Legitimate vs. frivolous cases
"Correctional officers are already in a stressful enough job as it is, then they have something hanging over their head when they may not have done anything at all," Godin said. "It certainly bogs the system down, doesn't help anybody, and it makes for a bit of a dark cloud over institutions."
Godin said CSC must do better at triaging complaints to separate the legitimate cases from the frivolous ones.
CSC spokeswoman Esther Mailhot said the service is carrying out a review of the system in response to the audit and will put changes in place by September, 2019. They will include new training for staff and stronger policies and procedures, including policies to deal with vexatious grievors.

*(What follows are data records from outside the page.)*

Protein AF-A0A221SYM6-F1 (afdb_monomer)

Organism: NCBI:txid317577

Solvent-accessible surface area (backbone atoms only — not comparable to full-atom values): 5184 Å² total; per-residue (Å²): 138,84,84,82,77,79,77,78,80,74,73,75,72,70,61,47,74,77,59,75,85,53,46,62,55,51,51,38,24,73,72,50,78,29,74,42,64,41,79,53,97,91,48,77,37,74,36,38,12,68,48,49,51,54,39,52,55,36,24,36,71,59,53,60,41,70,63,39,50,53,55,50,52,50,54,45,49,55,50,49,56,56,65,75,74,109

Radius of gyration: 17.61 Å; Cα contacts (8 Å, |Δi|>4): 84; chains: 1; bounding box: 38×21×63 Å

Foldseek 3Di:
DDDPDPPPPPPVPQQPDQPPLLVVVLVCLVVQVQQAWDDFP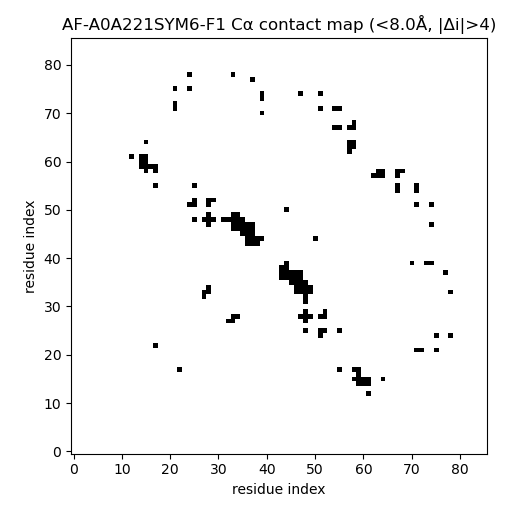VDIDRGLSVVLPVLSVCSRVVHPVVVSNVRSVRSSVVVVVVVVVD

Secondary structure (DSSP, 8-state):
-------------PPPPPPGGGHHHHHHHHTTTT-S-EE-SS-EES-HHHHHHHHHHHHHTTTTHHHHHHHHHHHHHHHHHHHHT-

Mean predicted aligned error: 9.17 Å

Structure (mmCIF, N/CA/C/O backbone):
data_AF-A0A221SYM6-F1
#
_entry.id   AF-A0A221SYM6-F1
#
loop_
_atom_site.group_PDB
_atom_site.id
_atom_site.type_symbol
_atom_site.label_atom_id
_atom_site.label_alt_id
_atom_site.label_comp_id
_atom_site.label_asym_id
_atom_site.label_entity_id
_atom_site.label_seq_id
_atom_site.pdbx_PDB_ins_code
_atom_site.Cartn_x
_atom_site.Cartn_y
_atom_site.Cartn_z
_atom_site.occupancy
_atom_site.B_iso_or_equiv
_atom_site.auth_seq_id
_atom_site.auth_comp_id
_atom_site.auth_asym_id
_atom_site.auth_atom_id
_atom_site.pdbx_PDB_model_num
ATOM 1 N N . MET A 1 1 ? -25.073 -0.396 48.756 1.00 49.47 1 MET A N 1
ATOM 2 C CA . MET A 1 1 ? -25.274 -1.199 47.528 1.00 49.47 1 MET A CA 1
ATOM 3 C C . MET A 1 1 ? -24.841 -0.359 46.333 1.00 49.47 1 MET A C 1
ATOM 5 O O . MET A 1 1 ? -25.574 0.538 45.943 1.00 49.47 1 MET A O 1
ATOM 9 N N . PHE A 1 2 ? -23.631 -0.571 45.811 1.00 51.59 2 PHE A N 1
ATOM 10 C CA . PHE A 1 2 ? -23.130 0.158 44.641 1.00 51.59 2 PHE A CA 1
ATOM 11 C C . PHE A 1 2 ? -23.349 -0.686 43.382 1.00 51.59 2 PHE A C 1
ATOM 13 O O . PHE A 1 2 ? -22.760 -1.754 43.241 1.00 51.59 2 PHE A O 1
ATOM 20 N N . TYR A 1 3 ? -24.200 -0.209 42.473 1.00 49.31 3 TYR A N 1
ATOM 21 C CA . TYR A 1 3 ? -24.340 -0.770 41.131 1.00 49.31 3 TYR A CA 1
ATOM 22 C C . TYR A 1 3 ? -23.160 -0.304 40.270 1.00 49.31 3 TYR A C 1
ATOM 24 O O . TYR A 1 3 ? -23.101 0.853 39.849 1.00 49.31 3 TYR A O 1
ATOM 32 N N . LEU A 1 4 ? -22.215 -1.203 39.989 1.00 52.47 4 LEU A N 1
ATOM 33 C CA . LEU A 1 4 ? -21.205 -0.986 38.957 1.00 52.47 4 LEU A CA 1
ATOM 34 C C . LEU A 1 4 ? -21.862 -1.187 37.589 1.00 52.47 4 LEU A C 1
ATOM 36 O O . LEU A 1 4 ? -22.030 -2.299 37.098 1.00 52.47 4 LEU A O 1
ATOM 40 N N . ARG A 1 5 ? -22.258 -0.062 36.994 1.00 48.50 5 ARG A N 1
ATOM 41 C CA . ARG A 1 5 ? -22.682 0.065 35.601 1.00 48.50 5 ARG A CA 1
ATOM 42 C C . ARG A 1 5 ? -21.541 -0.409 34.699 1.00 48.50 5 ARG A C 1
ATOM 44 O O . ARG A 1 5 ? -20.529 0.276 34.556 1.00 48.50 5 ARG A O 1
ATOM 51 N N . THR A 1 6 ? -21.707 -1.582 34.098 1.00 54.34 6 THR A N 1
ATOM 52 C CA . THR A 1 6 ? -20.830 -2.105 33.053 1.00 54.34 6 THR A CA 1
ATOM 53 C C . THR A 1 6 ? -20.816 -1.109 31.894 1.00 54.34 6 THR A C 1
ATOM 55 O O . THR A 1 6 ? -21.809 -0.888 31.202 1.00 54.34 6 THR A O 1
ATOM 58 N N . ARG A 1 7 ? -19.685 -0.422 31.708 1.00 51.59 7 ARG A N 1
ATOM 59 C CA . ARG A 1 7 ? -19.437 0.364 30.500 1.00 51.59 7 ARG A CA 1
ATOM 60 C C . ARG A 1 7 ? -19.251 -0.625 29.357 1.00 51.59 7 ARG A C 1
ATOM 62 O O . ARG A 1 7 ? -18.176 -1.196 29.204 1.00 51.59 7 ARG A O 1
ATOM 69 N N . SER A 1 8 ? -20.300 -0.821 28.566 1.00 49.66 8 SER A N 1
ATOM 70 C CA . SER A 1 8 ? -20.206 -1.424 27.242 1.00 49.66 8 SER A CA 1
ATOM 71 C C . SER A 1 8 ? -19.216 -0.614 26.405 1.00 49.66 8 SER A C 1
ATOM 73 O O . SER A 1 8 ? -19.559 0.431 25.856 1.00 49.66 8 SER A O 1
ATOM 75 N N . PHE A 1 9 ? -17.973 -1.082 26.311 1.00 50.38 9 PHE A N 1
ATOM 76 C CA . PHE A 1 9 ? -17.004 -0.609 25.327 1.00 50.38 9 PHE A CA 1
ATOM 77 C C . PHE A 1 9 ? -17.362 -1.199 23.956 1.00 50.38 9 PHE A C 1
ATOM 79 O O . PHE A 1 9 ? -16.612 -1.970 23.370 1.00 50.38 9 PHE A O 1
ATOM 86 N N . HIS A 1 10 ? -18.510 -0.802 23.408 1.00 48.22 10 HIS A N 1
ATOM 87 C CA . HIS A 1 10 ? -18.671 -0.781 21.959 1.00 48.22 10 HIS A CA 1
ATOM 88 C C . HIS A 1 10 ? -17.979 0.486 21.459 1.00 48.22 10 HIS A C 1
ATOM 90 O O . HIS A 1 10 ? -18.617 1.472 21.096 1.00 48.22 10 HIS A O 1
ATOM 96 N N . ALA A 1 11 ? -16.644 0.474 21.477 1.00 50.91 11 ALA A N 1
ATOM 97 C CA . ALA A 1 11 ? -15.890 1.373 20.626 1.00 50.91 11 ALA A CA 1
ATOM 98 C C . ALA A 1 11 ? -16.216 0.946 19.193 1.00 50.91 11 ALA A C 1
ATOM 100 O O . ALA A 1 11 ? -15.617 0.020 18.650 1.00 50.91 11 ALA A O 1
ATOM 101 N N . ALA A 1 12 ? -17.231 1.575 18.602 1.00 49.44 12 ALA A N 1
ATOM 102 C CA . ALA A 1 12 ? -17.401 1.596 17.165 1.00 49.44 12 ALA A CA 1
ATOM 103 C C . ALA A 1 12 ? -16.105 2.192 16.607 1.00 49.44 12 ALA A C 1
ATOM 105 O O . ALA A 1 12 ? -15.924 3.411 16.592 1.00 49.44 12 ALA A O 1
ATOM 106 N N . HIS A 1 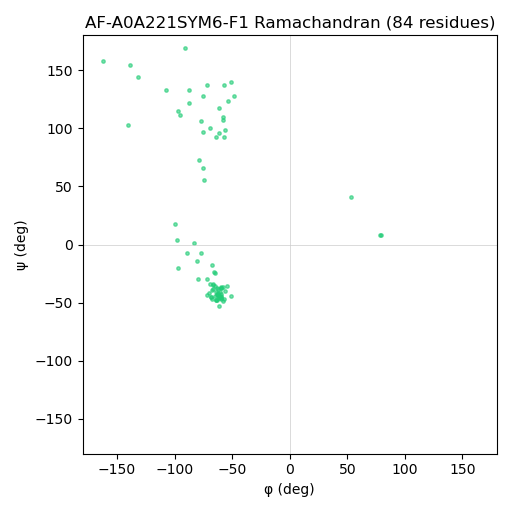13 ? -15.148 1.327 16.268 1.00 50.19 13 HIS A N 1
ATOM 107 C CA . HIS A 1 13 ? -13.907 1.719 15.629 1.00 50.19 13 HIS A CA 1
ATOM 108 C C . HIS A 1 13 ? -14.304 2.358 14.303 1.00 50.19 13 HIS A C 1
ATOM 110 O O . HIS A 1 13 ? -14.584 1.660 13.330 1.00 50.19 13 HIS A O 1
ATOM 116 N N . LYS A 1 14 ? -14.396 3.695 14.281 1.00 53.41 14 LYS A N 1
ATOM 117 C CA . LYS A 1 14 ? -14.502 4.445 13.032 1.00 53.41 14 LYS A CA 1
ATOM 118 C C . LYS A 1 14 ? -13.395 3.910 12.120 1.00 53.41 14 LYS A C 1
ATOM 120 O O . LYS A 1 14 ? -12.250 3.856 12.581 1.00 53.41 14 LYS A O 1
ATOM 125 N N . PRO A 1 15 ? -13.711 3.493 10.881 1.00 56.84 15 PRO A N 1
ATOM 126 C CA . PRO A 1 15 ? -12.689 3.029 9.960 1.00 56.84 15 PRO A CA 1
ATOM 127 C C . PRO A 1 15 ? -11.631 4.123 9.861 1.00 56.84 15 PRO A C 1
ATOM 129 O O . PRO A 1 15 ? -11.955 5.287 9.605 1.00 56.84 15 PRO A O 1
ATOM 132 N N . ALA A 1 16 ? -10.381 3.768 10.159 1.00 66.19 16 ALA A N 1
ATOM 133 C CA . ALA A 1 16 ? -9.286 4.714 10.077 1.00 66.19 16 ALA A CA 1
ATOM 134 C C . ALA A 1 16 ? -9.193 5.167 8.616 1.00 66.19 16 ALA A C 1
ATOM 136 O O . ALA A 1 16 ? -9.002 4.350 7.712 1.00 66.19 16 ALA A O 1
ATOM 137 N N . GLN A 1 17 ? -9.409 6.460 8.375 1.00 71.88 17 GLN A N 1
ATOM 138 C CA . GLN A 1 17 ? -9.326 7.007 7.028 1.00 71.88 17 GLN A CA 1
ATOM 139 C C . GLN A 1 17 ? -7.858 7.120 6.639 1.00 71.88 17 GLN A C 1
ATOM 141 O O . GLN A 1 17 ? -7.056 7.687 7.381 1.00 71.88 17 GLN A O 1
ATOM 146 N N . LEU A 1 18 ? -7.508 6.566 5.478 1.00 78.50 18 LEU A N 1
ATOM 147 C CA . LEU A 1 18 ? -6.179 6.736 4.909 1.00 78.50 18 LEU A CA 1
ATOM 148 C C . LEU A 1 18 ? -5.884 8.233 4.724 1.00 78.50 18 LEU A C 1
ATOM 150 O O . LEU A 1 18 ? -6.752 8.971 4.244 1.00 78.50 18 LEU A O 1
ATOM 154 N N . PRO A 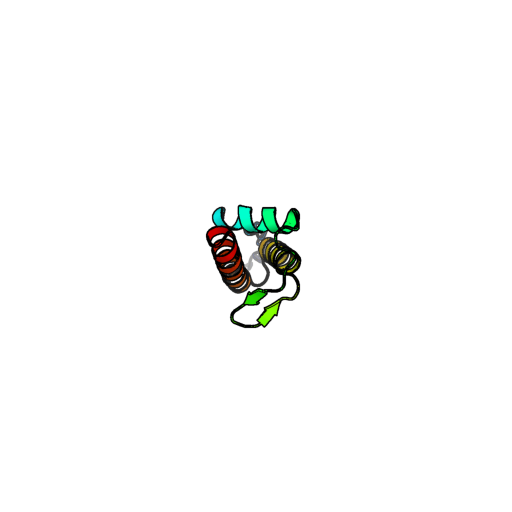1 19 ? -4.668 8.694 5.059 1.00 84.88 19 PRO A N 1
ATOM 155 C CA . PRO A 1 19 ? -4.235 10.044 4.736 1.00 84.88 19 PRO A CA 1
ATOM 156 C C . PRO A 1 19 ? -4.449 10.369 3.259 1.00 84.88 19 PRO A C 1
ATOM 158 O O . PRO A 1 19 ? -4.167 9.550 2.386 1.00 84.88 19 PRO A O 1
ATOM 161 N N . LYS A 1 20 ? -4.900 11.596 2.975 1.00 85.50 20 LYS A N 1
ATOM 162 C CA . LYS A 1 20 ? -5.206 12.049 1.608 1.00 85.50 20 LYS A CA 1
ATOM 163 C C . LYS A 1 20 ? -4.028 11.873 0.645 1.00 85.50 20 LYS A C 1
ATOM 165 O O . LYS A 1 20 ? -4.249 11.519 -0.503 1.00 85.50 20 LYS A O 1
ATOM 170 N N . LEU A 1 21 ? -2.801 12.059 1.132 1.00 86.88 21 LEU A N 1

"The responsibility of maintaining an effective grievance procedure for the fair and rapid resolution of offenders' complaints and grievances is very important to CSC," Mailhot wrote in an email.
Last year, Canada's Correctional Investigator Ivan Zinger said small portions and low-quality food were causing heightened tensions and driving a black market economy behind bars.
In his annual report to Parliament, the prison watchdog said spending cuts in 2014 resulted in a fixed daily food budget of $5.41 per inmate, which fuelled a flood of complaints about portion size, quality and selection.
"Playing with the food of hungry and frustrated prisoners can have unintended detrimental effects," he said.
Some inmates take their gripes to court. Earlier this year, a judge dismissed an application for a judicial review by a prisoner in an Ontario medium-security penitentiary who lost a grievance over a CSC policy to replace liquid milk with powdered milk.